At least three Pacific Rim coal customers would not be receiving their coal on time, and would be having issues with every upstream company involved until they received their coal. The source of these problems had to be determined quickly. All four of the “September ships” had two things in common: (1) they had been loaded in the Lower Mississippi River at one of two coal terminals, and (2) coal had been brought to the terminals in barges. It is not our intention to track the difficulties experienced by all the parties involved, but to point out the final responsibility belongs logically to the one party that knows the most about coal: the producer. The producer should know the properties of its coal.

One of the terminals reported coal barges with small fires at the base of the piles in arriving barges. Was this the fault of the barge company for allowing rain water to get into the barges, or of the coal company for not ordering covered barges? If the terminal can do something to the coal that will cause it to spontaneously heat, it is the coal company’s duty to warn the terminal. If by loading ships directly from coal piles still sitting in rain water the terminal can increase the likelihood of spontaneous combustion, the coal company should tell it so. These duties to warn may not rise to the same degree of assignable strict liability as the COGSA duty to warn, but might in the final analysis contribute to a ship safely carrying its coal cargo to its destination.

Is the “Duty to Warn” Overkill?
It is easy to understand why no producer would want to say anything adverse about his own coal, and may therefore regard a “duty to warn” as overkill. However, he may not understand the depth of so much concern about cargo. He may never have heard, for example, of the SS Grandcamp, but most seamen have. The captain of the vessel SS Grandcamp did not understand spontaneous heating in his ammonium nitrate cargo. He ordered actions that caused his cargo, his vessel and two other vessels to explode in the Port of Texas City, Texas, in 1997, killing 581 people and causing a long-lasting fear of transporting ammonium nitrate. Another 40 years would pass before river barges would haul ammonium nitrate in the United States. We do not know if the “duty to warn” might have avoided the SS Grandcamp incident, but we do know carriers have developed a healthy concern for the cargos they carry.

During the 10-year period between 1991 and 2000 there were 134 bulk carriers (>10,000 dwt) lost at sea, resulting in the loss of more than 740 lives. While none of these may have been specifically attributable to coal cargoes, ship owners and their insurers are generally aware that coal is capable of becoming a hazard.
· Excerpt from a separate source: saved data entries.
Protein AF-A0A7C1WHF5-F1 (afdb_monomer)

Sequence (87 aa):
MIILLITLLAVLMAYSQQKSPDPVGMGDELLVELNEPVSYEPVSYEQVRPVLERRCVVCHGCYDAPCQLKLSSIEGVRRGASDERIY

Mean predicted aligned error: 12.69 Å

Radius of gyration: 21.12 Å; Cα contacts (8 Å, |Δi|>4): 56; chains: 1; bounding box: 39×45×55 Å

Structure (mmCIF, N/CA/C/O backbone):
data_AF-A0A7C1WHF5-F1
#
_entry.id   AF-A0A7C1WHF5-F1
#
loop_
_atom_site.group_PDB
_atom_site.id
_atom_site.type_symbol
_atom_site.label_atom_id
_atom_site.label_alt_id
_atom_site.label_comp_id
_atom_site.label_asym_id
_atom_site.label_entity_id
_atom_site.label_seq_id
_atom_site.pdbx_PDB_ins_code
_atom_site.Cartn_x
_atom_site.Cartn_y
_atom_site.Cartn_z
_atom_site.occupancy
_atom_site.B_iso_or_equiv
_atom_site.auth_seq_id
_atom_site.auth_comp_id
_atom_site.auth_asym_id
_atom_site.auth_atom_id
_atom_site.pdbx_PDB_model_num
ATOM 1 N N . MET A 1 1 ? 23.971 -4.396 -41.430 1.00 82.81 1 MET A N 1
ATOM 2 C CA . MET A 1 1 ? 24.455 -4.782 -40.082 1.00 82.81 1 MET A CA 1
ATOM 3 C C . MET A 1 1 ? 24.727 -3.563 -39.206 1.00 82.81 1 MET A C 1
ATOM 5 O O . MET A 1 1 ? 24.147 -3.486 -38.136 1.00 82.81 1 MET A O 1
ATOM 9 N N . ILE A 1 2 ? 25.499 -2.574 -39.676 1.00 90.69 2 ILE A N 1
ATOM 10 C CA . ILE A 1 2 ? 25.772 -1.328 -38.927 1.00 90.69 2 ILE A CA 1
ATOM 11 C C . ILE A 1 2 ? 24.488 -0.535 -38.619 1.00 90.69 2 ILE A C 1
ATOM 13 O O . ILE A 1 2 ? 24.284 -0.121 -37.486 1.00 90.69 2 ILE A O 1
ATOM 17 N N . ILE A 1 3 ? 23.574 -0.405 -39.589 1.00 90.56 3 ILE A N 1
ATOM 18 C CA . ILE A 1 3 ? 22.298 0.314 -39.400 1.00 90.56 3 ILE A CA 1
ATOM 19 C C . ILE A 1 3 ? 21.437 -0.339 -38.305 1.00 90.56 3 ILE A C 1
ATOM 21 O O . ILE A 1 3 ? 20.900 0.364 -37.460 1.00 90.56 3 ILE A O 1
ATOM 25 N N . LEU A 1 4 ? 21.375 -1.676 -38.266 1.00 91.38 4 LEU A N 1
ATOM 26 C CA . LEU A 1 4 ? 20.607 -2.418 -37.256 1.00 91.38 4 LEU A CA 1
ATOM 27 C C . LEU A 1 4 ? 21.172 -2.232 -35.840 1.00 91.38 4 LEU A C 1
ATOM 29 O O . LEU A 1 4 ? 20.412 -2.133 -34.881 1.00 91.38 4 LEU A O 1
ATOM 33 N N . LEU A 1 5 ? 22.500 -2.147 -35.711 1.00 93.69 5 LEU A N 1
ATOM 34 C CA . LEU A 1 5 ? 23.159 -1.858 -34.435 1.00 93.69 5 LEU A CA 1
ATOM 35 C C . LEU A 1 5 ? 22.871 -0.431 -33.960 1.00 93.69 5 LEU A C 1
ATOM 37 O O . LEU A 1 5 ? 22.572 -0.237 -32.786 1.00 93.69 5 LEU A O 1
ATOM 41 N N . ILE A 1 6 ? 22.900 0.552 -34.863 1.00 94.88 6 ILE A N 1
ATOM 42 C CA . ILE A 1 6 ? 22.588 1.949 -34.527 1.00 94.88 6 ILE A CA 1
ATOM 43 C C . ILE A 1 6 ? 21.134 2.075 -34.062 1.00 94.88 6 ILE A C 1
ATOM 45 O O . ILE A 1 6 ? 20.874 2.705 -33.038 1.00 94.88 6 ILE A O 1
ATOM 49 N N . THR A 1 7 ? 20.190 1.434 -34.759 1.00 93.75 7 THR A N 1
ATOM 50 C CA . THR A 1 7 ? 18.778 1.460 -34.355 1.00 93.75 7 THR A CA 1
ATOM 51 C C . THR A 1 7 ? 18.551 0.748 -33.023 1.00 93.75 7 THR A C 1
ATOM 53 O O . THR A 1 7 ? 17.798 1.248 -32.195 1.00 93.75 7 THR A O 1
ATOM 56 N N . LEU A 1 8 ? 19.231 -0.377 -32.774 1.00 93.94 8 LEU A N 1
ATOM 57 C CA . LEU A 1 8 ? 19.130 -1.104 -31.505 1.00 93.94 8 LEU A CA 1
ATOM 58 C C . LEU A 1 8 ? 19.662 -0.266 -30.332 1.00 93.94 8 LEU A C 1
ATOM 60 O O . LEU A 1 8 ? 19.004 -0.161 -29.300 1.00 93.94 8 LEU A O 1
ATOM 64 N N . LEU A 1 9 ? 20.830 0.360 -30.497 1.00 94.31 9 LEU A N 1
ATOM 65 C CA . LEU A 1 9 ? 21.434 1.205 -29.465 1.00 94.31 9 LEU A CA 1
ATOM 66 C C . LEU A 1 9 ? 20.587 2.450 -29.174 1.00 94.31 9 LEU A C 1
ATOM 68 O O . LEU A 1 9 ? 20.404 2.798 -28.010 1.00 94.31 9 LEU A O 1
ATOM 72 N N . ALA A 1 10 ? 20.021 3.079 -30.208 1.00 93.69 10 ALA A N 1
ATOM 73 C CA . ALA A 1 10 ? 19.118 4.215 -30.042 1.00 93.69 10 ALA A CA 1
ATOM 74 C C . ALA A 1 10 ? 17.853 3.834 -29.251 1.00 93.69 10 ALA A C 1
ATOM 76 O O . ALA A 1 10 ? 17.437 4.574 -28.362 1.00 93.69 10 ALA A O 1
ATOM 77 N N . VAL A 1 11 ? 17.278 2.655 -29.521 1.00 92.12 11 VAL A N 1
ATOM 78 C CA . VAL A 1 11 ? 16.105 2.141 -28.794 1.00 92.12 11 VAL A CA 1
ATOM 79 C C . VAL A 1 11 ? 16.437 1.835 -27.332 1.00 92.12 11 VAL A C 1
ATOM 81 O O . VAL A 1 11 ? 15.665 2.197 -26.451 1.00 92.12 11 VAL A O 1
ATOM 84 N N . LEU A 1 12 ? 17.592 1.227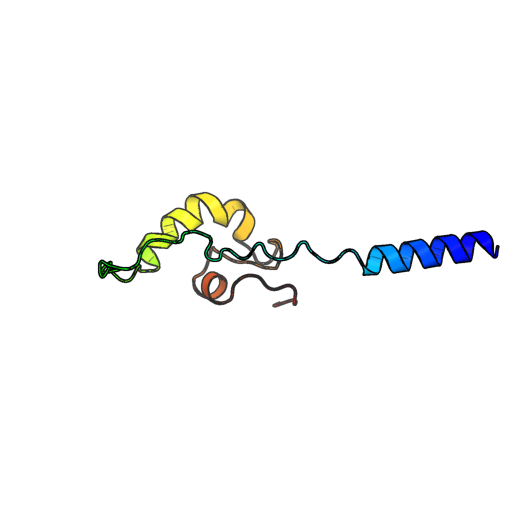 -27.046 1.00 91.19 12 LEU A N 1
ATOM 85 C CA . LEU A 1 12 ? 18.013 0.936 -25.670 1.00 91.19 12 LEU A CA 1
ATOM 86 C C . LEU A 1 12 ? 18.276 2.212 -24.856 1.00 91.19 12 LEU A C 1
ATOM 88 O O . LEU A 1 12 ? 17.878 2.290 -23.694 1.00 91.19 12 LEU A O 1
ATOM 92 N N . MET A 1 13 ? 18.894 3.229 -25.465 1.00 90.25 13 MET A N 1
ATOM 93 C CA . MET A 1 13 ? 19.080 4.531 -24.814 1.00 90.25 13 MET A CA 1
ATOM 94 C C . MET A 1 13 ? 17.745 5.233 -24.549 1.00 90.25 13 MET A C 1
ATOM 96 O O . MET A 1 13 ? 17.561 5.788 -23.468 1.00 90.25 13 MET A O 1
ATOM 100 N N . ALA A 1 14 ? 16.802 5.174 -25.494 1.00 85.88 14 ALA A N 1
ATOM 101 C CA . ALA A 1 14 ? 15.461 5.720 -25.302 1.00 85.88 14 ALA A CA 1
ATOM 102 C C . ALA A 1 14 ? 14.693 4.977 -24.194 1.00 85.88 14 ALA A C 1
ATOM 104 O O . ALA A 1 14 ? 14.048 5.613 -23.366 1.00 85.88 14 ALA A O 1
ATOM 105 N N . TYR A 1 15 ? 14.823 3.648 -24.126 1.00 85.44 15 TYR A N 1
ATOM 106 C CA . TYR A 1 15 ? 14.198 2.826 -23.088 1.00 85.44 15 TYR A CA 1
ATOM 107 C C . TYR A 1 15 ? 14.737 3.151 -21.687 1.00 85.44 15 TYR A C 1
ATOM 109 O O . TYR A 1 15 ? 13.966 3.284 -20.743 1.00 85.44 15 TYR A O 1
ATOM 117 N N . SER A 1 16 ? 16.050 3.366 -21.550 1.00 78.81 16 SER A N 1
ATOM 118 C CA . SER A 1 16 ? 16.658 3.769 -20.274 1.00 78.81 16 SER A CA 1
ATOM 119 C C . SER A 1 16 ? 16.235 5.168 -19.805 1.00 78.81 16 SER A C 1
ATOM 121 O O . SER A 1 16 ? 16.388 5.473 -18.625 1.00 78.81 16 SER A O 1
ATOM 123 N N . GLN A 1 17 ? 15.743 6.018 -20.711 1.00 73.75 17 GLN A N 1
ATOM 124 C CA . GLN A 1 17 ? 15.260 7.371 -20.413 1.00 73.75 17 GLN A CA 1
ATOM 125 C C . GLN A 1 17 ? 13.749 7.428 -20.168 1.00 73.75 17 GLN A C 1
ATOM 127 O O . GLN A 1 17 ? 13.212 8.511 -19.938 1.00 73.75 17 GLN A O 1
ATOM 132 N N . GLN A 1 18 ? 13.053 6.286 -20.184 1.00 69.56 18 GLN A N 1
ATOM 133 C CA . GLN A 1 18 ? 11.668 6.177 -19.735 1.00 69.56 18 GLN A CA 1
ATOM 134 C C . GLN A 1 18 ? 11.629 6.336 -18.202 1.00 69.56 18 GLN A C 1
ATOM 136 O O . GLN A 1 18 ? 11.367 5.396 -17.456 1.00 69.56 18 GLN A O 1
ATOM 141 N N . LYS A 1 19 ? 11.960 7.540 -17.726 1.00 62.75 19 LYS A N 1
ATOM 142 C CA . LYS A 1 19 ? 11.840 7.974 -16.339 1.00 62.75 19 LYS A CA 1
ATOM 143 C C . LYS A 1 19 ? 10.37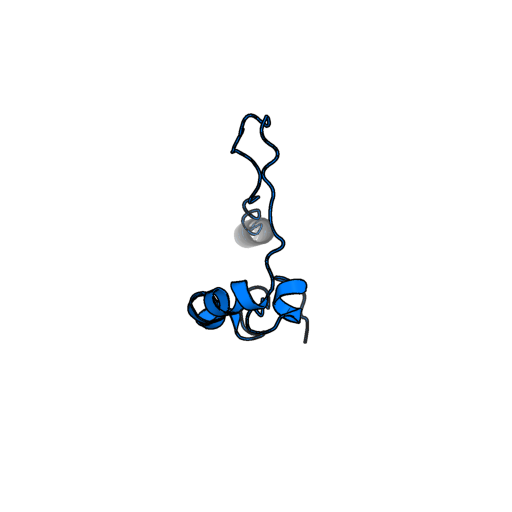6 7.804 -15.939 1.00 62.75 19 LYS A C 1
ATOM 145 O O . LYS A 1 19 ? 9.489 8.273 -16.659 1.00 62.75 19 LYS A O 1
ATOM 150 N N . SER A 1 20 ? 10.126 7.117 -14.825 1.00 65.44 20 SER A N 1
ATOM 151 C CA . SER A 1 20 ? 8.797 7.068 -14.213 1.00 65.44 20 SER A CA 1
ATOM 152 C C . SER A 1 20 ? 8.265 8.500 -14.105 1.00 65.44 20 SER A C 1
ATOM 154 O O . SER A 1 20 ? 9.052 9.377 -13.736 1.00 65.44 20 SER A O 1
ATOM 156 N N . PRO A 1 21 ? 6.995 8.766 -14.472 1.00 62.81 21 PRO A N 1
ATOM 157 C CA . PRO A 1 21 ? 6.430 10.105 -14.362 1.00 62.81 21 PRO A CA 1
ATOM 158 C C . PRO A 1 21 ? 6.732 10.635 -12.964 1.00 62.81 21 PRO A C 1
ATOM 160 O O . PRO A 1 21 ? 6.514 9.918 -11.984 1.00 62.81 21 PRO A O 1
ATOM 163 N N . ASP A 1 22 ? 7.317 11.835 -12.903 1.00 58.66 22 ASP A N 1
ATOM 164 C CA . ASP A 1 22 ? 7.684 12.463 -11.639 1.00 58.66 22 ASP A CA 1
ATOM 165 C C . ASP A 1 22 ? 6.474 12.376 -10.699 1.00 58.66 22 ASP A C 1
ATOM 167 O O . ASP A 1 22 ? 5.351 12.639 -11.153 1.00 58.66 22 ASP A O 1
ATOM 171 N N . PRO A 1 23 ? 6.650 11.951 -9.432 1.00 59.72 23 PRO A N 1
ATOM 172 C CA . PRO A 1 23 ? 5.544 11.940 -8.494 1.00 59.72 23 PRO A CA 1
ATOM 173 C C . PRO A 1 23 ? 5.003 13.361 -8.474 1.00 59.72 23 PRO A C 1
ATOM 175 O O . PRO A 1 23 ? 5.730 14.286 -8.111 1.00 59.72 23 PRO A O 1
ATOM 178 N N . VAL A 1 24 ? 3.765 13.539 -8.946 1.00 54.06 24 VAL A N 1
ATOM 179 C CA . VAL A 1 24 ? 3.064 14.817 -8.858 1.00 54.06 24 VAL A CA 1
ATOM 180 C C . VAL A 1 24 ? 3.154 15.209 -7.396 1.00 54.06 24 VAL A C 1
ATOM 182 O O . VAL A 1 24 ? 2.569 14.548 -6.535 1.00 54.06 24 VAL A O 1
ATOM 185 N N . GLY A 1 25 ? 3.986 16.215 -7.125 1.00 44.84 25 GLY A N 1
ATOM 186 C CA . GLY A 1 25 ? 4.130 16.783 -5.806 1.00 44.84 25 GLY A CA 1
ATOM 187 C C . GLY A 1 25 ? 2.742 17.227 -5.404 1.00 44.84 25 GLY A C 1
ATOM 188 O O . GLY A 1 25 ? 2.180 18.139 -6.006 1.00 44.84 25 GLY A O 1
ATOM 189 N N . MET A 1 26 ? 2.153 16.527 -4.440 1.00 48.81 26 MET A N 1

The shipper (producer) will not be relieved of his duty to warn, however, by a general knowledge. He is still obligated to make full disclosure of any dangerous characteristics of his coal.

One point should be made clear. In the case of any cargo-related disaster a maritime court will usually hold the shipper of dangerous cargo to a higher standard than the carrier. The COGSA position is that the master of a vessel cannot be expected to know about the dangers associated with every bulk cargo his vessel may carry, and he must ultimately rely on the warnings and advice of the shippers. In the master’s view he literally places his life in the shipper’s hands every time he accepts a cargo.